Lines to return, exactly: from the line with "ATOM 162 O O" to the line with "ATOM 193 C CA" in the entries below, both included.

-- THE INPUT follows --

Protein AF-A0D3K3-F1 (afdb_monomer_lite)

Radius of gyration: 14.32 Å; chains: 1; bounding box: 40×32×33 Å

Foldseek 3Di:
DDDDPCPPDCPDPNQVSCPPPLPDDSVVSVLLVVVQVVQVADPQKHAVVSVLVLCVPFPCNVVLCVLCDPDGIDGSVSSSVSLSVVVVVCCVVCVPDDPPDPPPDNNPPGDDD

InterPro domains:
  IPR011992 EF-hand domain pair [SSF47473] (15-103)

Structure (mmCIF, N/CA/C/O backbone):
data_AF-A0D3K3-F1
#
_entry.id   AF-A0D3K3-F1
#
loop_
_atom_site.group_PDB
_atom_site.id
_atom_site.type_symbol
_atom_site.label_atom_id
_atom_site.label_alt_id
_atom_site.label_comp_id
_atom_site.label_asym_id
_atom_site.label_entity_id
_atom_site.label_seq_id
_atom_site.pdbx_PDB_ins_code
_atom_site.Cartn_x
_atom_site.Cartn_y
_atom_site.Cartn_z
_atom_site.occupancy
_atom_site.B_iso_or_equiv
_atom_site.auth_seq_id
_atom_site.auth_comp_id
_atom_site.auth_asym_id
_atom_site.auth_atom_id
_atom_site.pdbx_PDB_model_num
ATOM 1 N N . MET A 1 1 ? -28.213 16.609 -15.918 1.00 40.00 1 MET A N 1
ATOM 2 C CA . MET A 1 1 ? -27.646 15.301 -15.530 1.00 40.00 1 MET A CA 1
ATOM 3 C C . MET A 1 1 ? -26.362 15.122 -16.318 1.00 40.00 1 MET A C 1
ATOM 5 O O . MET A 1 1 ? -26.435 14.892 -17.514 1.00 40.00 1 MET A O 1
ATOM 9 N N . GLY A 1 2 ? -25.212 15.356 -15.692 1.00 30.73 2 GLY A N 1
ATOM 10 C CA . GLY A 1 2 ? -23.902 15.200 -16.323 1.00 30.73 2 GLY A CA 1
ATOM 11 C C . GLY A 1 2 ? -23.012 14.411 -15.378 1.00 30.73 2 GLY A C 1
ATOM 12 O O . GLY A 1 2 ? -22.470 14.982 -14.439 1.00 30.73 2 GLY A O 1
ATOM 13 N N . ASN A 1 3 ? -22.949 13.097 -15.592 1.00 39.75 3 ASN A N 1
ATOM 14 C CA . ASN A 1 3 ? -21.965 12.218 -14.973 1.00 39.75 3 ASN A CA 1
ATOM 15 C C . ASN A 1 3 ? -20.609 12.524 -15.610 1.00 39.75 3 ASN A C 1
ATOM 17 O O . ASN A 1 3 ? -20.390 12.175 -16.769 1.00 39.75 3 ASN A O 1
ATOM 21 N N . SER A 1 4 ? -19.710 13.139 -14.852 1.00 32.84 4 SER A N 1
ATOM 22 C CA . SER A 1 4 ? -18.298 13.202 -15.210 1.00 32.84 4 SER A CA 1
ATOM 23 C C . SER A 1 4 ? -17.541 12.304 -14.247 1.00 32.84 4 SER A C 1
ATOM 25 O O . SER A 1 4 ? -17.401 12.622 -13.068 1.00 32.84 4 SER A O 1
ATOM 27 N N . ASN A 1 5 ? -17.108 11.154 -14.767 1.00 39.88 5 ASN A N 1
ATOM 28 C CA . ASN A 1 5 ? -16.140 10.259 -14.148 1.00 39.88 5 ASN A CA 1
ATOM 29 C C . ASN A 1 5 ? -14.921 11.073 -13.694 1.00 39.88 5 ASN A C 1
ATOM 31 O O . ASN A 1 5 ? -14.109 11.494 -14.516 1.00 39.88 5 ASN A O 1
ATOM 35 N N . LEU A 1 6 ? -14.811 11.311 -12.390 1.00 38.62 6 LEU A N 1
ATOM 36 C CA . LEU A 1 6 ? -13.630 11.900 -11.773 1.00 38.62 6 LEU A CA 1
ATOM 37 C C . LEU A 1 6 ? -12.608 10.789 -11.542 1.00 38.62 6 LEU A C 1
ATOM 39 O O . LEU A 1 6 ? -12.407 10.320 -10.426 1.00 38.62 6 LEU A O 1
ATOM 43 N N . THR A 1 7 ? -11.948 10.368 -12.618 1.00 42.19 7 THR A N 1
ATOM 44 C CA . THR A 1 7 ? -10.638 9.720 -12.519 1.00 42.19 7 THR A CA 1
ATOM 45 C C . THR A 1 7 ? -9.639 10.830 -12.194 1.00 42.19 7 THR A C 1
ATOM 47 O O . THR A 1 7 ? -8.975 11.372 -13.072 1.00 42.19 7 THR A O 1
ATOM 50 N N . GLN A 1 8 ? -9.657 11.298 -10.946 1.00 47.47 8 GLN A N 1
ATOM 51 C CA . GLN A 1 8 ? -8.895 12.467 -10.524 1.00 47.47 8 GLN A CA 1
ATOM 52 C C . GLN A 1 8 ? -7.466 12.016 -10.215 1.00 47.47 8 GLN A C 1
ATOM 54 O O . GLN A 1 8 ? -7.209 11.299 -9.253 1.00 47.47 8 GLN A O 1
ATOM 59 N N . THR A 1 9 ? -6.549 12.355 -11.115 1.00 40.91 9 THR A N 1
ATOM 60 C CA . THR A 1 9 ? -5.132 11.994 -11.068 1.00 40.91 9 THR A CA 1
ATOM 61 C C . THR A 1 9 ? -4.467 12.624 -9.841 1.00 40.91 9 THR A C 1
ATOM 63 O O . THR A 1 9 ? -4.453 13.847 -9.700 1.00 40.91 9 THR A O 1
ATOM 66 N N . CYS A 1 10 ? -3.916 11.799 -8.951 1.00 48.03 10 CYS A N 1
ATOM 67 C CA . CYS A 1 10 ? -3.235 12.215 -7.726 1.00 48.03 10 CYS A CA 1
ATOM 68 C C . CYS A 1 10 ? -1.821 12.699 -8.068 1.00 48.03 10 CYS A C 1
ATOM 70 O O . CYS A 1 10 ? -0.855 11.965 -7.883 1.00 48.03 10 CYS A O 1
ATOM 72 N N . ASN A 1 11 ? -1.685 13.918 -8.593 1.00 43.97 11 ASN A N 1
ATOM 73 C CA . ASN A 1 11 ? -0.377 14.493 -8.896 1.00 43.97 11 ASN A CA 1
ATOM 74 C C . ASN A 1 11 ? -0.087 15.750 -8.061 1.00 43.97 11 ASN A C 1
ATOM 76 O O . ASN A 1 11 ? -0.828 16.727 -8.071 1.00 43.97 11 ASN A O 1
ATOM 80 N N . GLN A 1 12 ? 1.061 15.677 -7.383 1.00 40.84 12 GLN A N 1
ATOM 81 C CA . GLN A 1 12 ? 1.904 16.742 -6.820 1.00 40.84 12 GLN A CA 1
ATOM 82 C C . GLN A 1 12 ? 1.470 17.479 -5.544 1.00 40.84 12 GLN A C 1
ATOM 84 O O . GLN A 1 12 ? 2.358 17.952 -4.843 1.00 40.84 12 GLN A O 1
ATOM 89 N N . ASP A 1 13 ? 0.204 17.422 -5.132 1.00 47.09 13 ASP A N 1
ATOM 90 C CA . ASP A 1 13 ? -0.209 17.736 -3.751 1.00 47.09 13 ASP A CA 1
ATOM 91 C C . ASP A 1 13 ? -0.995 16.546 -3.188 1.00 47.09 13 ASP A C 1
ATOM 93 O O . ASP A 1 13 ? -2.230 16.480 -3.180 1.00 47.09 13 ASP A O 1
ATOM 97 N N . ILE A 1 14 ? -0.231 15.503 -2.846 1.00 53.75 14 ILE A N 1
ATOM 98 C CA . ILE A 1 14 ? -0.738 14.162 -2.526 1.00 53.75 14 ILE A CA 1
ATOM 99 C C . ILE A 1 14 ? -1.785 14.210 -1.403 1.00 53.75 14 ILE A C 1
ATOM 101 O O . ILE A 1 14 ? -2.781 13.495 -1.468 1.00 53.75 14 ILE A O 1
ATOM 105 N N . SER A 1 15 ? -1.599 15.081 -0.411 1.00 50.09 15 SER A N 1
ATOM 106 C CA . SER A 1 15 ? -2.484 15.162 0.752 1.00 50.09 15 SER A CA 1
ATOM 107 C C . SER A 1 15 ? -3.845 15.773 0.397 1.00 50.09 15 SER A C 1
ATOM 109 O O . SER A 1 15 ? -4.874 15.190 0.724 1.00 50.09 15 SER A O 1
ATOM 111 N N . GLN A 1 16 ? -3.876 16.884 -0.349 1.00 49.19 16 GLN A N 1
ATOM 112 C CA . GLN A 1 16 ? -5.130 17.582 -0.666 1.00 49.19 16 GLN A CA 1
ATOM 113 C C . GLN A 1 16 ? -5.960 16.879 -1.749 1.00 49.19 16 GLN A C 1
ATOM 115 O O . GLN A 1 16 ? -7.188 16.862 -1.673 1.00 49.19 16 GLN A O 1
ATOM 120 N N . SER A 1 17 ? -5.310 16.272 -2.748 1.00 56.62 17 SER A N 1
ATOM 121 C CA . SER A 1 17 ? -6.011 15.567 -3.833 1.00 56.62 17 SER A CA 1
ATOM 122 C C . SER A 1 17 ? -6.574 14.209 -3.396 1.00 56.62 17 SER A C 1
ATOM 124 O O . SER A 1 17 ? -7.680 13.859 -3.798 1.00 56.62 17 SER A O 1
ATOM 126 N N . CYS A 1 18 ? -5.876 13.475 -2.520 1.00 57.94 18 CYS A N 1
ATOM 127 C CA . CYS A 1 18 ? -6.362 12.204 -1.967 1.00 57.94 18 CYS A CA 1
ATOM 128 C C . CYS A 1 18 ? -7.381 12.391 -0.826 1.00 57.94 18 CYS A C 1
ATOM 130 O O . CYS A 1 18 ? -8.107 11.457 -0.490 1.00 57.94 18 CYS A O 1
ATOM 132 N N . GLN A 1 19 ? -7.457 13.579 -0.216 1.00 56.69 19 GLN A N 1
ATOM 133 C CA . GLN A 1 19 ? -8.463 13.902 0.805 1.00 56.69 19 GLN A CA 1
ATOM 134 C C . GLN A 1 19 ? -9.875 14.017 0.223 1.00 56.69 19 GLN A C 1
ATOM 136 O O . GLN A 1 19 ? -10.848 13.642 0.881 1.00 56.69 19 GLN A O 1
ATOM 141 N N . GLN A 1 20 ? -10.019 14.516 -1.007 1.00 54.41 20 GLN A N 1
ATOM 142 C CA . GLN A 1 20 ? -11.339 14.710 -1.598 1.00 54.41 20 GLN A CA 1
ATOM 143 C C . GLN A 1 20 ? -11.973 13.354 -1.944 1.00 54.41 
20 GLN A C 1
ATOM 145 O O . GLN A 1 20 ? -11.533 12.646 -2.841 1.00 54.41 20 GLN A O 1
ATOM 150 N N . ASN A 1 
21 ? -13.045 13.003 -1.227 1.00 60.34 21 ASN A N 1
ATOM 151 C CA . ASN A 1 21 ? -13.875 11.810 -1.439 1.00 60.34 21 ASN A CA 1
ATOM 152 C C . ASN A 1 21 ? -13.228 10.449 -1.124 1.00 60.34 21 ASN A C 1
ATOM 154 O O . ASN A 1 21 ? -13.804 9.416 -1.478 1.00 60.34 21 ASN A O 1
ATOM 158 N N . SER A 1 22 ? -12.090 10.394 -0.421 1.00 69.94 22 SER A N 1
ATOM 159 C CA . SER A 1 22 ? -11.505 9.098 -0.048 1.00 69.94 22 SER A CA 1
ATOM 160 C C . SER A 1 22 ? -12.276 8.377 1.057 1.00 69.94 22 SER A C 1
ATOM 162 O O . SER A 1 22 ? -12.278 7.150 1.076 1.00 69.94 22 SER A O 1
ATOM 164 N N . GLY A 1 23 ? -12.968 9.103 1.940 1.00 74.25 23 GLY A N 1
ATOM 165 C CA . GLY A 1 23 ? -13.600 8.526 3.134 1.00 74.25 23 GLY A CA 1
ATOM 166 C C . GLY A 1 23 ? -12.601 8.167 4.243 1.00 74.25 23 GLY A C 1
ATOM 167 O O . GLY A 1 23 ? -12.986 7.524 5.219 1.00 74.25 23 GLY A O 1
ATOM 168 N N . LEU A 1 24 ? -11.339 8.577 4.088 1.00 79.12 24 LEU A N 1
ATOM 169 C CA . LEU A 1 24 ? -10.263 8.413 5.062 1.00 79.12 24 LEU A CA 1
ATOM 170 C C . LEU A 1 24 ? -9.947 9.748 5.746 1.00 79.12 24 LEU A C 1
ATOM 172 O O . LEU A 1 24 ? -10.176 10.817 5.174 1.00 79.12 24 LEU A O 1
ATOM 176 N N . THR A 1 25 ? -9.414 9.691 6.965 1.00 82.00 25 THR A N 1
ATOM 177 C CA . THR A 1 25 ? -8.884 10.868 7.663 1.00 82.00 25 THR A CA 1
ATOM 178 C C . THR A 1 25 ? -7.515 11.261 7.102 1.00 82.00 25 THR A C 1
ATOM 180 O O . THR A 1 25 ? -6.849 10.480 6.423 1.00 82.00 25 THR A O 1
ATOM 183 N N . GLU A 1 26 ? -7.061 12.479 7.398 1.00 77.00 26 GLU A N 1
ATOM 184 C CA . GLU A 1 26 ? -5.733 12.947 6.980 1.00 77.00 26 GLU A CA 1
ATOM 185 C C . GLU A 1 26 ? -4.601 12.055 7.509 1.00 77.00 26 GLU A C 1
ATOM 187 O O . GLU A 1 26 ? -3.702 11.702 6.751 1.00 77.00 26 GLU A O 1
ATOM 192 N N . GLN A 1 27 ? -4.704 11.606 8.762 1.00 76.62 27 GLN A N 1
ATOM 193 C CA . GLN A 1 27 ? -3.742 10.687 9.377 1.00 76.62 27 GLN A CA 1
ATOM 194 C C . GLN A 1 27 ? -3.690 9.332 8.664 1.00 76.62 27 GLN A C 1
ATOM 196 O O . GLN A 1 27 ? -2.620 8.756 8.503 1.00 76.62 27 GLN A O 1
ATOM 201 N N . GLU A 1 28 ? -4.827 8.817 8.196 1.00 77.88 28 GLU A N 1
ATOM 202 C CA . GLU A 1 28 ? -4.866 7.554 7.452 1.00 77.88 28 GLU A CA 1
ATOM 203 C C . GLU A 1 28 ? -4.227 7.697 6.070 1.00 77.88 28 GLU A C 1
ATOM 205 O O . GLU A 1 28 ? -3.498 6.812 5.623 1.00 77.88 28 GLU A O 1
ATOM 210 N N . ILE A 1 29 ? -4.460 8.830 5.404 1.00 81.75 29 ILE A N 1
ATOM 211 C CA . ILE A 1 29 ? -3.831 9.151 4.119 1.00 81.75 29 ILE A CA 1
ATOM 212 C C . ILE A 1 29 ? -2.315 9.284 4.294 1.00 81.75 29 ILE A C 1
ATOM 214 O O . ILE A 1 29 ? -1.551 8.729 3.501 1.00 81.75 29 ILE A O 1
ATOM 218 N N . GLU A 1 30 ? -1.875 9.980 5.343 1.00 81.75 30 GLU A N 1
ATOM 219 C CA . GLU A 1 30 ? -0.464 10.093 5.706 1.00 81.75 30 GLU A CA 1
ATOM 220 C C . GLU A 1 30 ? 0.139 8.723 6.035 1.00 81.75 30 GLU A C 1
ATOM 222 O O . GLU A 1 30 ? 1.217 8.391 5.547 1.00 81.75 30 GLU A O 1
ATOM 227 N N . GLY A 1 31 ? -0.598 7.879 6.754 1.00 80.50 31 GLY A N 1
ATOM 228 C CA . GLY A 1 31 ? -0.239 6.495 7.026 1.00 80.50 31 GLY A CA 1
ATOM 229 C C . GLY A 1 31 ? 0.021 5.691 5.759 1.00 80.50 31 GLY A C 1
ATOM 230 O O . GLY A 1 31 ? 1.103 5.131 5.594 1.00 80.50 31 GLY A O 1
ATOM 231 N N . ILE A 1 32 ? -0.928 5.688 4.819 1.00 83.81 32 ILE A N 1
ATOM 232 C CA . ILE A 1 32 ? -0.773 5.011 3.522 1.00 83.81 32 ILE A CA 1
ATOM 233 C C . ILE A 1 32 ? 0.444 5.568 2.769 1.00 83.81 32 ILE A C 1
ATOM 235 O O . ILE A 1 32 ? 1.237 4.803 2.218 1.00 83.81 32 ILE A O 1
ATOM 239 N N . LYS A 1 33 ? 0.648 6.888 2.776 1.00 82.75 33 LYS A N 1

-- THE INPUT concluded --

RESPONSE TO THIS EXERCISE →
ATOM 162 O O . SER A 1 22 ? -12.278 7.150 1.076 1.00 69.94 22 SER A O 1
ATOM 164 N N . GLY A 1 23 ? -12.968 9.103 1.940 1.00 74.25 23 GLY A N 1
ATOM 165 C CA . GLY A 1 23 ? -13.600 8.526 3.134 1.00 74.25 23 GLY A CA 1
ATOM 166 C C . GLY A 1 23 ? -12.601 8.167 4.243 1.00 74.25 23 GLY A C 1
ATOM 167 O O . GLY A 1 23 ? -12.986 7.524 5.219 1.00 74.25 23 GLY A O 1
ATOM 168 N N . LEU A 1 24 ? -11.339 8.577 4.088 1.00 79.12 24 LEU A N 1
ATOM 169 C CA . LEU A 1 24 ? -10.263 8.413 5.062 1.00 79.12 24 LEU A CA 1
ATOM 170 C C . LEU A 1 24 ? -9.947 9.748 5.746 1.00 79.12 24 LEU A C 1
ATOM 172 O O . LEU A 1 24 ? -10.176 10.817 5.174 1.00 79.12 24 LEU A O 1
ATOM 176 N N . THR A 1 25 ? -9.414 9.691 6.965 1.00 82.00 25 THR A N 1
ATOM 177 C CA . THR A 1 25 ? -8.884 10.868 7.663 1.00 82.00 25 THR A CA 1
ATOM 178 C C . THR A 1 25 ? -7.515 11.261 7.102 1.00 82.00 25 THR A C 1
ATOM 180 O O . THR A 1 25 ? -6.849 10.480 6.423 1.00 82.00 25 THR A O 1
ATOM 183 N N . GLU A 1 26 ? -7.061 12.479 7.398 1.00 77.00 26 GLU A N 1
ATOM 184 C CA . GLU A 1 26 ? -5.733 12.947 6.980 1.00 77.00 26 GLU A CA 1
ATOM 185 C C . GLU A 1 26 ? -4.601 12.055 7.509 1.00 77.00 26 GLU A C 1
ATOM 187 O O . GLU A 1 26 ? -3.702 11.702 6.751 1.00 77.00 26 GLU A O 1
ATOM 192 N N . GLN A 1 27 ? -4.704 11.606 8.762 1.00 76.62 27 GLN A N 1
ATOM 193 C CA . GLN A 1 27 ? -3.742 10.687 9.377 1.00 76.62 27 GLN A CA 1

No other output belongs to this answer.